**Exercise instructions:** In the listing below, the lines starting with the line with "ATOM 3 C C . MET A 1 27" and going on through the line with "ATOM 35 O O . THR" are to be reproduced exactly, and only those.
======== Supplied entries ========
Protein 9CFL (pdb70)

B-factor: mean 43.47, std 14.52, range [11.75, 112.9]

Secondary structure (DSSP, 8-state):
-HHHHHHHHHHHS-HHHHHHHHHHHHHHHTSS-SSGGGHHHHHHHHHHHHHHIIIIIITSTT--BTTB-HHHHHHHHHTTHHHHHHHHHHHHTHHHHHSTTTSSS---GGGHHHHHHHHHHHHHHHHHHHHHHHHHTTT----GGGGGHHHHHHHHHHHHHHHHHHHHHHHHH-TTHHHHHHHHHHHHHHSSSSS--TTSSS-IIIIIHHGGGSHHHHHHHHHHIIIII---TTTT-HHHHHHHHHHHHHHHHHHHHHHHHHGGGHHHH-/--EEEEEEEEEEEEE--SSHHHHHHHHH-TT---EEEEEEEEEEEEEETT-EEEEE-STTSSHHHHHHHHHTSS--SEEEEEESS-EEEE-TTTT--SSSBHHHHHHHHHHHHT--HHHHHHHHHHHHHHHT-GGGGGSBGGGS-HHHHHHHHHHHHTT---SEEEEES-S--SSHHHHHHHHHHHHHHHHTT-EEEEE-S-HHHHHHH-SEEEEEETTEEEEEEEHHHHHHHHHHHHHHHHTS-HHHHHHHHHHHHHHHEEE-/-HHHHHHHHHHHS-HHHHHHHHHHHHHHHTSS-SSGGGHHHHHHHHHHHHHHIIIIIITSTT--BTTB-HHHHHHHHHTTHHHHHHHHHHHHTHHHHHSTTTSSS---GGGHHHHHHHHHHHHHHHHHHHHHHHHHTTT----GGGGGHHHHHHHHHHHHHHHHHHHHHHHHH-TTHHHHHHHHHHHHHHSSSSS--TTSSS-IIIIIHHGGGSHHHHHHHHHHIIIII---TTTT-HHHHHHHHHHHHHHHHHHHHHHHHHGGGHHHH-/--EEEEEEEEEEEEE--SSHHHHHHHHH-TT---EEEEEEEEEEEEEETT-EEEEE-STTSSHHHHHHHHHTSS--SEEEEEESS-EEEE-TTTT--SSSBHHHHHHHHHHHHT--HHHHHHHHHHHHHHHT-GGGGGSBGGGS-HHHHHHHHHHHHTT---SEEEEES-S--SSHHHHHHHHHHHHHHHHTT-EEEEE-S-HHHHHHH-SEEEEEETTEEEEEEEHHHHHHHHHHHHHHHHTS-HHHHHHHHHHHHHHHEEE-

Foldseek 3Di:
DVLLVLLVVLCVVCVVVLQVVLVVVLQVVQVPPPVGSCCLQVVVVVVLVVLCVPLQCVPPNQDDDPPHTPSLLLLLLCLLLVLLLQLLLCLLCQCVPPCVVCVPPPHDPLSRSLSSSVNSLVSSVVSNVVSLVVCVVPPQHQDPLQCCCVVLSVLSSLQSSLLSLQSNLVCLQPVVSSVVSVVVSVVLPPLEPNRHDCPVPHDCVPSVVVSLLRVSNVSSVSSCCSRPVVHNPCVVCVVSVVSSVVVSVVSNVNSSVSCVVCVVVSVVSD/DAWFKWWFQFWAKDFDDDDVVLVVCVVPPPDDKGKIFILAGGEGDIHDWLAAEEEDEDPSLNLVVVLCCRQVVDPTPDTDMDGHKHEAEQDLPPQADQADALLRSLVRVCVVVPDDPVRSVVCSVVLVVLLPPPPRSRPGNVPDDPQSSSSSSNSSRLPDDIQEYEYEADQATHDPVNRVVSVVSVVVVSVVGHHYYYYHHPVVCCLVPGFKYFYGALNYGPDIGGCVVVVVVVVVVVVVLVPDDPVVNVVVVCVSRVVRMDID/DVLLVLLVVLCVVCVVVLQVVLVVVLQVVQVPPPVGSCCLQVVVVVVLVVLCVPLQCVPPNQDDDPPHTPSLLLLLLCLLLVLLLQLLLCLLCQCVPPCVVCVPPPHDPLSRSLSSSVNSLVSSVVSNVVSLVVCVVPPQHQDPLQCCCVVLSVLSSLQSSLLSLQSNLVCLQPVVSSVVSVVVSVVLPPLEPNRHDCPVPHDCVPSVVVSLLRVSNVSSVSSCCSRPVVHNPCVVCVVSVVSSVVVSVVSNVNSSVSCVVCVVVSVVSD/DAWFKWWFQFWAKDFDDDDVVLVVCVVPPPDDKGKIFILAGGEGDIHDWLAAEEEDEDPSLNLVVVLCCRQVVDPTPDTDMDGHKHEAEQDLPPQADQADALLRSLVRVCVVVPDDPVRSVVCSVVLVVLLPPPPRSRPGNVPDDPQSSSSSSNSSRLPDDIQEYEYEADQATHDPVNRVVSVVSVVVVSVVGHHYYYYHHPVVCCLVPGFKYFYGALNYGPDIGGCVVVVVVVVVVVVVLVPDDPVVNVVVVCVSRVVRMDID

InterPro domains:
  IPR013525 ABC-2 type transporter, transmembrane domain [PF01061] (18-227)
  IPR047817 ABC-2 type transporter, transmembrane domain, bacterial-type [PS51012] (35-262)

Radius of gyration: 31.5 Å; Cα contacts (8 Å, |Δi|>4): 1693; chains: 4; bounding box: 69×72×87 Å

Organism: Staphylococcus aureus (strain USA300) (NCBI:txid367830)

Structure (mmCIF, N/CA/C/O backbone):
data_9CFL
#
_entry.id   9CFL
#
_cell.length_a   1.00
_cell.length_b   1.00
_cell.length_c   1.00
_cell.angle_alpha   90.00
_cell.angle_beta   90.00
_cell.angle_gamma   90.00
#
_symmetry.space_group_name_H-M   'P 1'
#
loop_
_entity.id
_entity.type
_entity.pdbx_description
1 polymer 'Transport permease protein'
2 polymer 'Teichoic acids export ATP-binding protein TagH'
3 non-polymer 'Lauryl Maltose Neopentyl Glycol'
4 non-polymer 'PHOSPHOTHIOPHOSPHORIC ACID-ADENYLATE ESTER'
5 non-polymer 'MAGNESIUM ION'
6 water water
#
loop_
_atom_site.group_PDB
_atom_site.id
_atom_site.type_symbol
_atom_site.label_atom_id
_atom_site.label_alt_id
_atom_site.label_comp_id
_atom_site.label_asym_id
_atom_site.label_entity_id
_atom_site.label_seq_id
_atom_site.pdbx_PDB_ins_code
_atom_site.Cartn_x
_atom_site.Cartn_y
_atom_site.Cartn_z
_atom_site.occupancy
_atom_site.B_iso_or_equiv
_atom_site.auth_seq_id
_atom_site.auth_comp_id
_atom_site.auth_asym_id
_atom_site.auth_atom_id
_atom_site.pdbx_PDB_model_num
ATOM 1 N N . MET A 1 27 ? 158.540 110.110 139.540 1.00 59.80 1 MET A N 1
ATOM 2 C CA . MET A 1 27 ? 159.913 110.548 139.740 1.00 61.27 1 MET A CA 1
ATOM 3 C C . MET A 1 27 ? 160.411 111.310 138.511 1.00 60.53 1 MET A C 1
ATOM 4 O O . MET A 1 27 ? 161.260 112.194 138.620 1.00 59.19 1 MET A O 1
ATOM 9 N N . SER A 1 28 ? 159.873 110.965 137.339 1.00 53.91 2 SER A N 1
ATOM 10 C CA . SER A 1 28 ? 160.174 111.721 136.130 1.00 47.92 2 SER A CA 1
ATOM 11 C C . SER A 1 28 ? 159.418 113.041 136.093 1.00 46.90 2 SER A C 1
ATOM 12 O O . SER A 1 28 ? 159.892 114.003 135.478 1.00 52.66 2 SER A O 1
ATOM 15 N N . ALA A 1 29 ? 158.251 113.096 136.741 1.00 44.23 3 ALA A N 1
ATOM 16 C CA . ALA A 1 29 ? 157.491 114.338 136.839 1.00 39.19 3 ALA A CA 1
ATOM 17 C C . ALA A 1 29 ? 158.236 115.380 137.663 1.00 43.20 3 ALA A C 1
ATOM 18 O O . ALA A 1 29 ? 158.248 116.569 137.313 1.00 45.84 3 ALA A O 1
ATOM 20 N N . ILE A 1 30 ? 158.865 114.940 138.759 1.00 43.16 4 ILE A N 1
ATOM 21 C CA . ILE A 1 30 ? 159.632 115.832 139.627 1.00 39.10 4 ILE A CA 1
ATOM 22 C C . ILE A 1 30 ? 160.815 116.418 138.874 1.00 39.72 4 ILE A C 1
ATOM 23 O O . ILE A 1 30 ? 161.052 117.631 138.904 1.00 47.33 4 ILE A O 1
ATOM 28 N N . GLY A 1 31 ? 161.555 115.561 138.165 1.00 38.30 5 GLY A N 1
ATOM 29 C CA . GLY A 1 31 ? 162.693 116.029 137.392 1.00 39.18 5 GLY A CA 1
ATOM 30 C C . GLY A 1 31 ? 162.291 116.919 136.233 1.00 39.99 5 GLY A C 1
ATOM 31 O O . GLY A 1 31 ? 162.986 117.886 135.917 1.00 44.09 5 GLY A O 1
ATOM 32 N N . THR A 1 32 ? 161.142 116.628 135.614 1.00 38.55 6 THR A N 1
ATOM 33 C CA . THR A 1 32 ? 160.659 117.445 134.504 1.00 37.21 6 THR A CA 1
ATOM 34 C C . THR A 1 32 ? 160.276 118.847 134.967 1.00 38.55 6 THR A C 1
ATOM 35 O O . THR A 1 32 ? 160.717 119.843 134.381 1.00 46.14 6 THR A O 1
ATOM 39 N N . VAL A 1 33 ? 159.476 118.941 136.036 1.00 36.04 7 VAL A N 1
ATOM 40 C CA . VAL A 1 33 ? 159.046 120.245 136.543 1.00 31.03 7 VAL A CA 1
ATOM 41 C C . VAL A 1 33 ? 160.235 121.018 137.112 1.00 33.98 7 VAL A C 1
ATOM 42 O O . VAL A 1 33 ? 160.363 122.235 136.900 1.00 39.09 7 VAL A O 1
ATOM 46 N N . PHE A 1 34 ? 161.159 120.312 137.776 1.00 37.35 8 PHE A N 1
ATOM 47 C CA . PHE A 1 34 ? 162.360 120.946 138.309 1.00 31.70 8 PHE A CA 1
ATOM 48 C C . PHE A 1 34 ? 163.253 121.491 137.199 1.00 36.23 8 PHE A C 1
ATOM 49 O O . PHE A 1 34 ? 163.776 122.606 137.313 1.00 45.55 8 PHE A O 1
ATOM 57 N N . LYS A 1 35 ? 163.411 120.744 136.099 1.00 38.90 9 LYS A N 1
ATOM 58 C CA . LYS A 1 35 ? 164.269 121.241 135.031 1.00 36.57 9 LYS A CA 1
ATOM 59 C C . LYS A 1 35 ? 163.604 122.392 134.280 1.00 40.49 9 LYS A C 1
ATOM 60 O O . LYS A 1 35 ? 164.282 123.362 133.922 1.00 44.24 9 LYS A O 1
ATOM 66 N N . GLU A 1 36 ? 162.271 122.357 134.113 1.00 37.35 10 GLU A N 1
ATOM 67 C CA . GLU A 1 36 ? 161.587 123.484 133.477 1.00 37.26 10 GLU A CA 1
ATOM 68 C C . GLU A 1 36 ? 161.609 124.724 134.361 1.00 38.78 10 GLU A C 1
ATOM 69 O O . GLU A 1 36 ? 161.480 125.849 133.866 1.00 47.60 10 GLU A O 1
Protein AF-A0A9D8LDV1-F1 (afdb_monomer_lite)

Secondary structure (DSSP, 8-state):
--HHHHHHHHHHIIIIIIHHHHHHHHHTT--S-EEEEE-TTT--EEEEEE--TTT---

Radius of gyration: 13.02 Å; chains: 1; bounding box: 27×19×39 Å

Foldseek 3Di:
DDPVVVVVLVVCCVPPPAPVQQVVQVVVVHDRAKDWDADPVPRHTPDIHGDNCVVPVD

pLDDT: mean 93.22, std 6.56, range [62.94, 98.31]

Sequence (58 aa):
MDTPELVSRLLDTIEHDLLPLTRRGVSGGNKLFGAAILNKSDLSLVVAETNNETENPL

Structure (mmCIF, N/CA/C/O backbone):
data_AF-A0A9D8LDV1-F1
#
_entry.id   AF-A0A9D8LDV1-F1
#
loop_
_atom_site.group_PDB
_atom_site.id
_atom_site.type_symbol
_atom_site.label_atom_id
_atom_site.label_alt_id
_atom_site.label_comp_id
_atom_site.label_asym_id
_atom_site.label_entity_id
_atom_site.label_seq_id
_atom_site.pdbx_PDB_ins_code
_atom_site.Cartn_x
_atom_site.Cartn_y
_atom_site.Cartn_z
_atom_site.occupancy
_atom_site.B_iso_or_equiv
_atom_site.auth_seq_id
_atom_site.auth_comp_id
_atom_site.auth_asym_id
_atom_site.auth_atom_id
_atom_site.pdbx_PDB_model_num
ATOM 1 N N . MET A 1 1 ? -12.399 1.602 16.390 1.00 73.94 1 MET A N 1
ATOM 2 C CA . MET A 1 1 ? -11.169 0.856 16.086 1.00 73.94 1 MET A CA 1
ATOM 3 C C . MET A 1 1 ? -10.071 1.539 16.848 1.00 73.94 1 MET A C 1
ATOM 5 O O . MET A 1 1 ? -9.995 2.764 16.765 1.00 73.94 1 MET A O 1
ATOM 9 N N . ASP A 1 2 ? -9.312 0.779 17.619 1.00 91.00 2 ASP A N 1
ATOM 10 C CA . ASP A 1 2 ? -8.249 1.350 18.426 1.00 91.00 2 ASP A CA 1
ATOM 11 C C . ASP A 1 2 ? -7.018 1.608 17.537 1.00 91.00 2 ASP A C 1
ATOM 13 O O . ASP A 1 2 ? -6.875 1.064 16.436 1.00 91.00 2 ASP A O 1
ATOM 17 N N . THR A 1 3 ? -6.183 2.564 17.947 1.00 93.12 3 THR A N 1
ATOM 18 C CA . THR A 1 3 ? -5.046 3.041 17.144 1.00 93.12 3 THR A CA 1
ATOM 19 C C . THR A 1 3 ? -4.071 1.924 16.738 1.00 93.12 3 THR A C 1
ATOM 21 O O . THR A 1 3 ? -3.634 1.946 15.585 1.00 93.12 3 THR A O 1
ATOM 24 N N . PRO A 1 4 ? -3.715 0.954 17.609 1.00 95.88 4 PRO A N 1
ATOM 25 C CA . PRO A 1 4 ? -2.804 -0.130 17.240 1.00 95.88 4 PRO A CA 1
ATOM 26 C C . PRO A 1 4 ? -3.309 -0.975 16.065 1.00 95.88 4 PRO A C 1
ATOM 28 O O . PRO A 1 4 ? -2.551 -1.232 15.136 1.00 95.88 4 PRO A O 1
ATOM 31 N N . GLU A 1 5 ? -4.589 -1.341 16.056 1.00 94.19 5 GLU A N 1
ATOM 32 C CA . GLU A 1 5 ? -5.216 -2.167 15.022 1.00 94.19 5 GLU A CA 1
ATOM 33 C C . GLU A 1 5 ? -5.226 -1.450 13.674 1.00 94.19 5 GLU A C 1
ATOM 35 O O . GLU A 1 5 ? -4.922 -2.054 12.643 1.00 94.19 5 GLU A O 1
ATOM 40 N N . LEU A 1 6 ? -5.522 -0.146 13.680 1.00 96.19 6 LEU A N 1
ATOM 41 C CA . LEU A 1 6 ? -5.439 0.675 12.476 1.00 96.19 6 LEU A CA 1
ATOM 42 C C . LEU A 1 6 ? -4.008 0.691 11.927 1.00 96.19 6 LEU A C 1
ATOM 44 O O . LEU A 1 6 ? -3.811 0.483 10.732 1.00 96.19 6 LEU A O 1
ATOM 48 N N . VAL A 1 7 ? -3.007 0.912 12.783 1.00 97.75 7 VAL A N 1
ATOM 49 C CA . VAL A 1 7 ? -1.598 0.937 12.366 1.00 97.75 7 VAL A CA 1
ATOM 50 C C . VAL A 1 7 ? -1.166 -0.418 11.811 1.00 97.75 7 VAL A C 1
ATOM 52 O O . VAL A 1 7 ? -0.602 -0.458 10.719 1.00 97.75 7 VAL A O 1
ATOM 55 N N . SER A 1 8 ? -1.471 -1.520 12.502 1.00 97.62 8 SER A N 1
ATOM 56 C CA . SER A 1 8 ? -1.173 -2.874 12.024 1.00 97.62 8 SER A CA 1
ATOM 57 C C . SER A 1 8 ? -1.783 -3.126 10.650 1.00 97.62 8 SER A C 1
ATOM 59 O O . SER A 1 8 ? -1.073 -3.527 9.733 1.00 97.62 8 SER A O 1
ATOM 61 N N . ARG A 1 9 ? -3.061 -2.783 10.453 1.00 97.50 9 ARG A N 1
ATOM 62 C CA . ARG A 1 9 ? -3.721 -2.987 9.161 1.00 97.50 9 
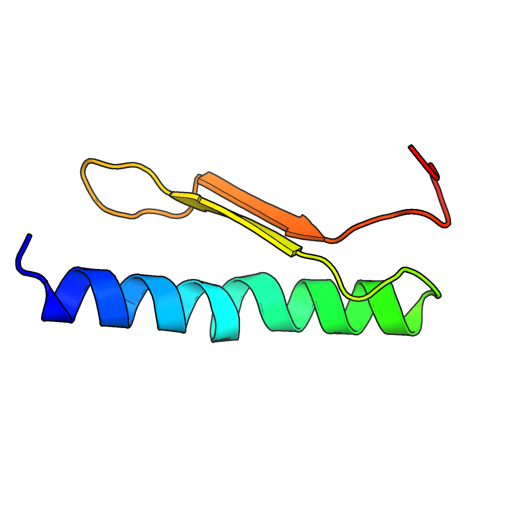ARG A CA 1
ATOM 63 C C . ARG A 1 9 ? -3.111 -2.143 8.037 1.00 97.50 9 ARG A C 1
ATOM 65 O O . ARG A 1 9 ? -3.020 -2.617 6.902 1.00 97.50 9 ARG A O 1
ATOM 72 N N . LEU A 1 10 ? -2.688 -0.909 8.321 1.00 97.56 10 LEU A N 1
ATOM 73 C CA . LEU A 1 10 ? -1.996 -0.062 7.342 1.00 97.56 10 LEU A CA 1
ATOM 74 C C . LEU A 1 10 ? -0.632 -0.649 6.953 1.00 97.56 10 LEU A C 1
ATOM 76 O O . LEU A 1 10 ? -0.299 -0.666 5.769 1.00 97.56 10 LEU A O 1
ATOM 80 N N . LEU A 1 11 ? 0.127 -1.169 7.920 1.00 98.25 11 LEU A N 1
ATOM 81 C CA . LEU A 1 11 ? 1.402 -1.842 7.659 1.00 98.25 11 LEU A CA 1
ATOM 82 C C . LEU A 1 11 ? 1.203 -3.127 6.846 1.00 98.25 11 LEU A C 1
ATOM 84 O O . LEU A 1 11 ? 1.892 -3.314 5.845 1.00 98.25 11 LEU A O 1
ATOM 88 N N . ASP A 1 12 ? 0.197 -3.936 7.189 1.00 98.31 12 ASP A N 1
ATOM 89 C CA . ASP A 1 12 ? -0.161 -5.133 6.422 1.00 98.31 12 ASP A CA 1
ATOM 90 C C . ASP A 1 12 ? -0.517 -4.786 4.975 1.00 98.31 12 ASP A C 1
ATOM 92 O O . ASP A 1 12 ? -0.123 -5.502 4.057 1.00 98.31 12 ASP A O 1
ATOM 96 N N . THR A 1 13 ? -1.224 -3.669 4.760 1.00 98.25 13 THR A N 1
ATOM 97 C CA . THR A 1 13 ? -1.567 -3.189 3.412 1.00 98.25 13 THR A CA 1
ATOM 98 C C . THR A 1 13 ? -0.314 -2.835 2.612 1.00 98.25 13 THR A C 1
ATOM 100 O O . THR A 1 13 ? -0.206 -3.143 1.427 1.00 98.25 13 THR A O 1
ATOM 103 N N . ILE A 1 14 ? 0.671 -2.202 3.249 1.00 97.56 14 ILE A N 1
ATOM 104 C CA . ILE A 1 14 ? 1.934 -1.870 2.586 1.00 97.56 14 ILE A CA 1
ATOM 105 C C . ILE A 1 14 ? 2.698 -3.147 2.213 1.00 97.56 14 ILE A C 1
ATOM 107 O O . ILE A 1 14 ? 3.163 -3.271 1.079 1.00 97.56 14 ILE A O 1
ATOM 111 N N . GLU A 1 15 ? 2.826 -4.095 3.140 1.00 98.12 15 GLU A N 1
========
**Written answer:**
ATOM 3 C C . MET A 1 27 ? 160.411 111.310 138.511 1.00 60.53 1 MET A C 1
ATOM 4 O O . MET A 1 27 ? 161.260 112.194 138.620 1.00 59.19 1 MET A O 1
ATOM 9 N N . SER A 1 28 ? 159.873 110.965 137.339 1.00 53.91 2 SER A N 1
ATOM 10 C CA . SER A 1 28 ? 160.174 111.721 136.130 1.00 47.92 2 SER A CA 1
ATOM 11 C C . SER A 1 28 ? 159.418 113.041 136.093 1.00 46.90 2 SER A C 1
ATOM 12 O O . SER A 1 28 ? 159.892 114.003 135.478 1.00 52.66 2 SER A O 1
ATOM 15 N N . ALA A 1 29 ? 158.251 113.096 136.741 1.00 44.23 3 ALA A N 1
ATOM 16 C CA . ALA A 1 29 ? 157.491 114.338 136.839 1.00 39.19 3 ALA A CA 1
ATOM 17 C C . ALA A 1 29 ? 158.236 115.380 137.663 1.00 43.20 3 ALA A C 1
ATOM 18 O O . ALA A 1 29 ? 158.248 116.569 137.313 1.00 45.84 3 ALA A O 1
ATOM 20 N N . ILE A 1 30 ? 158.865 114.940 138.759 1.00 43.16 4 ILE A N 1
ATOM 21 C CA . ILE A 1 30 ? 159.632 115.832 139.627 1.00 39.10 4 ILE A CA 1
ATOM 22 C C . ILE A 1 30 ? 160.815 116.418 138.874 1.00 39.72 4 ILE A C 1
ATOM 23 O O . ILE A 1 30 ? 161.052 117.631 138.904 1.00 47.33 4 ILE A O 1
ATOM 28 N N . GLY A 1 31 ? 161.555 115.561 138.165 1.00 38.30 5 GLY A N 1
ATOM 29 C CA . GLY A 1 31 ? 162.693 116.029 137.392 1.00 39.18 5 GLY A CA 1
ATOM 30 C C . GLY A 1 31 ? 162.291 116.919 136.233 1.00 39.99 5 GLY A C 1
ATOM 31 O O . GLY A 1 31 ? 162.986 117.886 135.917 1.00 44.09 5 GLY A O 1
ATOM 32 N N . THR A 1 32 ? 161.142 116.628 135.614 1.00 38.55 6 THR A N 1
ATOM 33 C CA . THR A 1 32 ? 160.659 117.445 134.504 1.00 37.21 6 THR A CA 1
ATOM 34 C C . THR A 1 32 ? 160.276 118.847 134.967 1.00 38.55 6 THR A C 1
ATOM 35 O O . THR A 1 32 ? 160.717 119.843 134.381 1.00 46.14 6 THR A O 1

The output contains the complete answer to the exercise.